Un texte de Wikipen.

Le néant, la mer, et moi



Les marins vont pieds nus, sur les cordes tendues
S'assurant d'une main à leur choppe de vin
Et de l'autre étreignant les voiles dans le vent.

Moi tel un matelot, je marche sans chaussures
Loin au-dessus des flots, par-delà leur azur.
Je m'appuie sur l'esprit pour garder l'équilibre
Buvant de ma folie lorsque le moral vibre.
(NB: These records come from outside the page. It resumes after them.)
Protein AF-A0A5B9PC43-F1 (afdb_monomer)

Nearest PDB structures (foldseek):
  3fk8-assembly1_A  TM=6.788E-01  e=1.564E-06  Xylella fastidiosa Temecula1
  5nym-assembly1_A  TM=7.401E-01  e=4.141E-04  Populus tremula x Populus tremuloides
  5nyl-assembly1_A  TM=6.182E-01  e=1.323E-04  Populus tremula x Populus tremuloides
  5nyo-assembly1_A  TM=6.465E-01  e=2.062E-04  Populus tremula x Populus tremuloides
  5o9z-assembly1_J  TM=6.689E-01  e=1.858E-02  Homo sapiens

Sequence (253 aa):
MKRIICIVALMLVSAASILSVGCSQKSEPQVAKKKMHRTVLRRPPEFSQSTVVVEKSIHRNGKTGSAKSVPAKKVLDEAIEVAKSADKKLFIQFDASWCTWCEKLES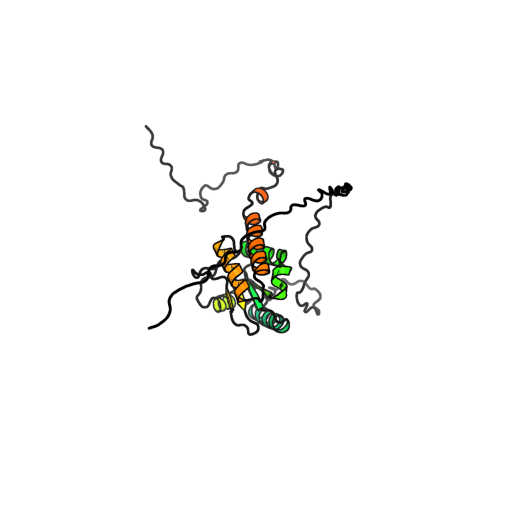FLEQNRPLFENDFHFVKIDTERMAGGAKLFEEFLNGRECGLPCIVILDGDGNEIASSHGRDGKNIGCPFESHEISHFVEMIKNSSDMSQSQLREVGVAMEEYVKTLQDWTLLKPPANESKIQASGPRTWPKNSPLFPRMGLESQKN

Structure (mmCIF, N/CA/C/O backbone):
data_AF-A0A5B9PC43-F1
#
_entry.id   AF-A0A5B9PC43-F1
#
loop_
_atom_site.group_PDB
_atom_site.id
_atom_site.type_symbol
_atom_site.label_atom_id
_atom_site.label_alt_id
_atom_site.label_comp_id
_atom_site.label_asym_id
_atom_site.label_entity_id
_atom_site.label_seq_id
_atom_site.pdbx_PDB_ins_code
_atom_site.Cartn_x
_atom_site.Cartn_y
_atom_site.Cartn_z
_atom_site.occupancy
_atom_site.B_iso_or_equiv
_atom_site.auth_seq_id
_atom_site.auth_comp_id
_atom_site.auth_asym_id
_atom_site.auth_atom_id
_atom_site.pdbx_PDB_model_num
ATOM 1 N N . MET A 1 1 ? -71.013 27.428 17.874 1.00 43.34 1 MET A N 1
ATOM 2 C CA . MET A 1 1 ? -69.565 27.718 17.945 1.00 43.34 1 MET A CA 1
ATOM 3 C C . MET A 1 1 ? -69.277 28.266 19.334 1.00 43.34 1 MET A C 1
ATOM 5 O O . MET A 1 1 ? -69.756 29.342 19.658 1.00 43.34 1 MET A O 1
ATOM 9 N N . LYS A 1 2 ? -68.691 27.448 20.216 1.00 45.78 2 LYS A N 1
ATOM 10 C CA . LYS A 1 2 ? -68.616 27.690 21.664 1.00 45.78 2 LYS A CA 1
ATOM 11 C C . LYS A 1 2 ? -67.164 27.573 22.141 1.00 45.78 2 LYS A C 1
ATOM 13 O O . LYS A 1 2 ? -66.543 26.550 21.888 1.00 45.78 2 LYS A O 1
ATOM 18 N N . ARG A 1 3 ? -66.783 28.565 22.954 1.00 53.69 3 ARG A N 1
ATOM 19 C CA . ARG A 1 3 ? -65.804 28.586 24.059 1.00 53.69 3 ARG A CA 1
ATOM 20 C C . ARG A 1 3 ? -64.476 29.323 23.841 1.00 53.69 3 ARG A C 1
ATOM 22 O O . ARG A 1 3 ? -63.592 28.939 23.094 1.00 53.69 3 ARG A O 1
ATOM 29 N N . ILE A 1 4 ? -64.456 30.401 24.610 1.00 50.22 4 ILE A N 1
ATOM 30 C CA . ILE A 1 4 ? -63.522 31.466 24.916 1.00 50.22 4 ILE A CA 1
ATOM 31 C C . ILE A 1 4 ? -63.011 31.177 26.360 1.00 50.22 4 ILE A C 1
ATOM 33 O O . ILE A 1 4 ? -63.818 30.734 27.179 1.00 50.22 4 ILE A O 1
ATOM 37 N N . ILE A 1 5 ? -61.739 31.512 26.654 1.00 48.22 5 ILE A N 1
ATOM 38 C CA . ILE A 1 5 ? -61.152 31.956 27.956 1.00 48.22 5 ILE A CA 1
ATOM 39 C C . ILE A 1 5 ? -60.602 30.955 29.020 1.00 48.22 5 ILE A C 1
ATOM 41 O O . ILE A 1 5 ? -61.278 30.021 29.437 1.00 48.22 5 ILE A O 1
ATOM 45 N N . CYS A 1 6 ? -59.412 31.348 29.538 1.00 42.16 6 CYS A N 1
ATOM 46 C CA . CYS A 1 6 ? -58.697 31.025 30.802 1.00 42.16 6 CYS A CA 1
ATOM 47 C C . CYS A 1 6 ? -58.104 29.606 30.945 1.00 42.16 6 CYS A C 1
ATOM 49 O O . CYS A 1 6 ? -58.781 28.624 30.700 1.00 42.16 6 CYS A O 1
ATOM 51 N N . ILE A 1 7 ? -56.841 29.403 31.355 1.00 50.62 7 ILE A N 1
ATOM 52 C CA . ILE A 1 7 ? -56.237 29.779 32.650 1.00 50.62 7 ILE A CA 1
ATOM 53 C C . ILE A 1 7 ? -54.703 29.950 32.529 1.00 50.62 7 ILE A C 1
ATOM 55 O O . ILE A 1 7 ? -54.020 29.232 31.806 1.00 50.62 7 ILE A O 1
ATOM 59 N N . VAL A 1 8 ? -54.209 30.920 33.299 1.00 49.19 8 VAL A N 1
ATOM 60 C CA . VAL A 1 8 ? -52.829 31.326 33.602 1.00 49.19 8 VAL A CA 1
ATOM 61 C C . VAL A 1 8 ? -52.238 30.469 34.734 1.00 49.19 8 VAL A C 1
ATOM 63 O O . VAL A 1 8 ? -52.937 30.262 35.719 1.00 49.19 8 VAL A O 1
ATOM 66 N N . ALA A 1 9 ? -50.962 30.066 34.646 1.00 49.91 9 ALA A N 1
ATOM 67 C CA . ALA A 1 9 ? -50.002 29.888 35.764 1.00 49.91 9 ALA A CA 1
ATOM 68 C C . ALA A 1 9 ? -48.663 29.404 35.158 1.00 49.91 9 ALA A C 1
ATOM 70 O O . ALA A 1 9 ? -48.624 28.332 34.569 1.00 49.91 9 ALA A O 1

Ma droite est pour le sang, ma gauche a le plaisir.
Ma droite est aux savants, ma gauche est aux loisirs.
Et tel un funambule au dessus de la piste
J'avance ou je recule, jamais ne me désiste.

Si le blanc du divin vous semble magnifique
L'ébène du Malin me parait plus mystique
De même la fraicheur, des visages mignons
N'ont pour moi la douceur de quelques traits brouillons.

Ainsi les sages voies ou les grandes prouesses
Ne pèsent aucun poids devant les maladresses.

Si bien que si un jour, parmi mes illusions
Je trouve le secours de la fée Déraison
Mon voeu serait alors de sacrifier d'un coup
L'acteur et le décor du théatre des fous.